Holden Pike goes on to describe Spurgeon’s feelings about the new chapel being opened. It had been suggested that Spurgeon’s voice might not be heard very well in the building. Actually his voice resounded through the place, the lofty arched roof giving greater effect to the reiterated appeals to all to take of the water of life. To Spurgeon the new church was ‘very Germanic’ but he did criticise the antique windows which would not open for sufficient ventilation. A reminder of his New Park Street days perhaps?
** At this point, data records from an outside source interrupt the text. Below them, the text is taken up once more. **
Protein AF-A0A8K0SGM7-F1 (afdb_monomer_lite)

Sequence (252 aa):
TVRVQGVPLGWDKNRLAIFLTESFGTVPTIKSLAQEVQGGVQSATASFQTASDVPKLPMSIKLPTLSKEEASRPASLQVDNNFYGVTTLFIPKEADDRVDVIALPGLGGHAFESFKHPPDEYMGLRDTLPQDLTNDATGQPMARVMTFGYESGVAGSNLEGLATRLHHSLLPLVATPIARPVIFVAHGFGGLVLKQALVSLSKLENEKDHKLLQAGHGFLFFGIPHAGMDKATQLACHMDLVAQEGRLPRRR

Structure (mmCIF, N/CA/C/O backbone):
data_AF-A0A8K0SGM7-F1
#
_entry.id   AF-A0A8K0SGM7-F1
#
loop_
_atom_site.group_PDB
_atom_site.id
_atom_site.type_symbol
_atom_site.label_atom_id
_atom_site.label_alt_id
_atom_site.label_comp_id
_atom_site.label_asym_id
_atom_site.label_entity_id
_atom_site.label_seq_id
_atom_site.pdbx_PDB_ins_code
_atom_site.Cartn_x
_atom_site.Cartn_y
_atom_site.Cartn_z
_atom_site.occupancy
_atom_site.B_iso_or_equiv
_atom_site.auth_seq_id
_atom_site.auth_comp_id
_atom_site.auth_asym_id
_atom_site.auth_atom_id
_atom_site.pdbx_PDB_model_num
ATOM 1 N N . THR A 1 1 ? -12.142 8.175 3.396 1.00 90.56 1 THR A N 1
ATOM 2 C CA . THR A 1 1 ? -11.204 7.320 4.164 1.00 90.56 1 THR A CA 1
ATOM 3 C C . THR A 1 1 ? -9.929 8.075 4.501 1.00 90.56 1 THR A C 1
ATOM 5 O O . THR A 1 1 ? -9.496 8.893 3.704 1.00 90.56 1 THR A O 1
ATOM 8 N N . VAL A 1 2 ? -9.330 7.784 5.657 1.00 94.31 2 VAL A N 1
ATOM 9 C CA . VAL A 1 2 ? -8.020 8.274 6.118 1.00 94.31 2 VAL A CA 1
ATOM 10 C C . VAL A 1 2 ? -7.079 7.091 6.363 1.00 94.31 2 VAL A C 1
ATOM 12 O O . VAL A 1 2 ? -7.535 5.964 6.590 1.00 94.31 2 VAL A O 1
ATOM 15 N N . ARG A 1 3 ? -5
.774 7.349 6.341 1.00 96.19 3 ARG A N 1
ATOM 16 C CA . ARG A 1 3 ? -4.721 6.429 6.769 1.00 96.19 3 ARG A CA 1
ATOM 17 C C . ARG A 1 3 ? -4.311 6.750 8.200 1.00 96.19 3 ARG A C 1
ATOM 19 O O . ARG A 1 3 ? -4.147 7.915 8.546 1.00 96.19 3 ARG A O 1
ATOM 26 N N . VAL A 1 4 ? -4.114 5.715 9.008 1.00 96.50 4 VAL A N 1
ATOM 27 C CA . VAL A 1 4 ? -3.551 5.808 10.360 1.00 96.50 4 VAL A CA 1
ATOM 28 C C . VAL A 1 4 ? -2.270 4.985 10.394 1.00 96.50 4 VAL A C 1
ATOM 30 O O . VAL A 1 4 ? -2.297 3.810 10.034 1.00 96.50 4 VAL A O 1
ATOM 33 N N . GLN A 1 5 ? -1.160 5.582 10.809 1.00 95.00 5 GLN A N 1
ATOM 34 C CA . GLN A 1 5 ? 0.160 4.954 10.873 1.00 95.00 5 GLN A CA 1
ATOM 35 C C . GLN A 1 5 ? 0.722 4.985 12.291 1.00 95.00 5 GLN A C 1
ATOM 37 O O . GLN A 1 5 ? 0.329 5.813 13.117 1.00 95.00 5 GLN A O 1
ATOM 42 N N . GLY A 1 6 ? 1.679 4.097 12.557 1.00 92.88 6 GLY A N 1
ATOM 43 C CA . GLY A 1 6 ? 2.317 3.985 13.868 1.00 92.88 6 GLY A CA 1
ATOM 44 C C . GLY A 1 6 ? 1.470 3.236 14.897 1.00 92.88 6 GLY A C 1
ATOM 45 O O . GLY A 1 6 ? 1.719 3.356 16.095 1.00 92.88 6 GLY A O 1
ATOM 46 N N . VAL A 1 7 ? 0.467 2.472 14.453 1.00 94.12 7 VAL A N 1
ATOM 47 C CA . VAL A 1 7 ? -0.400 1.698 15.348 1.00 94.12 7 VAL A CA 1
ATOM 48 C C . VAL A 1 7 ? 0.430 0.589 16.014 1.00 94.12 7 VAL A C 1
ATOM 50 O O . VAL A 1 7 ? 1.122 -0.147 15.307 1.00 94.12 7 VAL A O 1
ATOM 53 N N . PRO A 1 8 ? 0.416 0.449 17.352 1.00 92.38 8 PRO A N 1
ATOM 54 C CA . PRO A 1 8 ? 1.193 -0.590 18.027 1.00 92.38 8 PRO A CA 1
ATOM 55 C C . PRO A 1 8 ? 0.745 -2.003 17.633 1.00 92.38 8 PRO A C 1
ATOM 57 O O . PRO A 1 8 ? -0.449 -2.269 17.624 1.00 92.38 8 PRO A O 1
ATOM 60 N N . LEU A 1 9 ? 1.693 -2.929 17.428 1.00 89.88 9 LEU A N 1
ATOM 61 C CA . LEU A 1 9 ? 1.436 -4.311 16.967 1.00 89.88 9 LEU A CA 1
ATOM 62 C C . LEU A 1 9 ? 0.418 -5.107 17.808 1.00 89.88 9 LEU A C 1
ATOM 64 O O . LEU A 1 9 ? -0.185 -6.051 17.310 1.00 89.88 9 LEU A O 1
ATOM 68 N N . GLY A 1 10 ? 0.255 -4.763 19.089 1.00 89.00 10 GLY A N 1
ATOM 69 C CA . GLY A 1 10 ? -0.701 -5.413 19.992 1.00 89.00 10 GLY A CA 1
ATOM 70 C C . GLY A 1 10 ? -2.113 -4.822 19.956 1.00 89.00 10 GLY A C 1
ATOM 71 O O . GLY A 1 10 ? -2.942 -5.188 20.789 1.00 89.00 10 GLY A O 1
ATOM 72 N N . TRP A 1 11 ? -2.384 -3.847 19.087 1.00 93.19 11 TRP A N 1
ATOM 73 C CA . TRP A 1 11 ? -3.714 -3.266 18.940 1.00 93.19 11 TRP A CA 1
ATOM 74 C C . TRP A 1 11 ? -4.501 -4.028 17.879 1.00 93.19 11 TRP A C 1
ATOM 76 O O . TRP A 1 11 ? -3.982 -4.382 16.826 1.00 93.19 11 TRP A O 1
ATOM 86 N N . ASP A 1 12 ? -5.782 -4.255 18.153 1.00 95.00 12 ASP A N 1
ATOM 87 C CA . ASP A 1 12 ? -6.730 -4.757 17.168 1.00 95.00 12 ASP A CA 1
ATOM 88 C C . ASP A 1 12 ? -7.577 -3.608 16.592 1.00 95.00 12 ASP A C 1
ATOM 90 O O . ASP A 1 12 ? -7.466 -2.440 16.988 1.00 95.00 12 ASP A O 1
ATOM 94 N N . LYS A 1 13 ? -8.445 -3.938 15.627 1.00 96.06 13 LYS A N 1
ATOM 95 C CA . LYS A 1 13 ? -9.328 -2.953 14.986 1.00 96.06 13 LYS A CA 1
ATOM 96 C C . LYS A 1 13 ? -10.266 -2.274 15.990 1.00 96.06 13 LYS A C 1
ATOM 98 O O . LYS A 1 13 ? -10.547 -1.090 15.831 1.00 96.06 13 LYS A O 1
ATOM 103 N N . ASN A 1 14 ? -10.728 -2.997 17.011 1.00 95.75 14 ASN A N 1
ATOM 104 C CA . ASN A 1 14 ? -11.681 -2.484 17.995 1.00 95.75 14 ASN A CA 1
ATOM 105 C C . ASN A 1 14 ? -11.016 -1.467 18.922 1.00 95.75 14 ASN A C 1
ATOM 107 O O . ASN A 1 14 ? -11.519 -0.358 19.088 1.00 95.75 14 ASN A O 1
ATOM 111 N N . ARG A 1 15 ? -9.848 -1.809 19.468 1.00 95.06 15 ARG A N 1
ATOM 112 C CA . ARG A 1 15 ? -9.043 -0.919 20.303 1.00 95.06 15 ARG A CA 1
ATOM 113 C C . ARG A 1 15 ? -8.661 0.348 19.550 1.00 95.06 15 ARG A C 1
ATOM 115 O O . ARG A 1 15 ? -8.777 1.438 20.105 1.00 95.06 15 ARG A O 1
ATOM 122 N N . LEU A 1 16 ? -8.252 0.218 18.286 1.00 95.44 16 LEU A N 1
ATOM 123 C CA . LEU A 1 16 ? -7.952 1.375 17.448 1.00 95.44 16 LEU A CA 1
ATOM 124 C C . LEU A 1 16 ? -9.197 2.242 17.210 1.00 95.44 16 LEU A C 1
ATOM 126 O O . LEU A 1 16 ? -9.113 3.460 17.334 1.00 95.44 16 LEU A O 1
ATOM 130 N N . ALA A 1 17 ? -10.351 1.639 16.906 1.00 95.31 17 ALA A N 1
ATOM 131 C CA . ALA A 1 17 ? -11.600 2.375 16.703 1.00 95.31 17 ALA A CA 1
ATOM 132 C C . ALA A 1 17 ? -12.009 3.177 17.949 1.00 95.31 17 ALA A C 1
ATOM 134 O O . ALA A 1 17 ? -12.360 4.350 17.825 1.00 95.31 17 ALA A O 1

A friend of Holden Pike described the impressive scene as,

a pleasure and a privilege to witness the comparatively young soldier of the cross, whose praise is in all the churches, standing beside the now venerable patriarch who, through a long series of years, had amidst report, good and evil, witnessed a good confession before many witnesses. Both had suffered reproach in the service of their Master; both had outlived it and forced the world to respect the religion which it cannot love; and it was meet that the younger should cross the ocean to exchange with the elder brotherly recognition and affectionate sympathy in this the hour of his joy and triumph.4

The day closed in a very fitting manner, the ordinance of the Lord’s Supper being observed.  Throughout the Baptist churches of Germany it was the custom to observe Communion weekly, and to that practice Spurgeon himself held dearly. Oncken and Spurgeon were truly at one on all points of doctrine and practice besides being at one in their experience of persecution and hardship, and at one in their desire to train men ‘to teach others also’.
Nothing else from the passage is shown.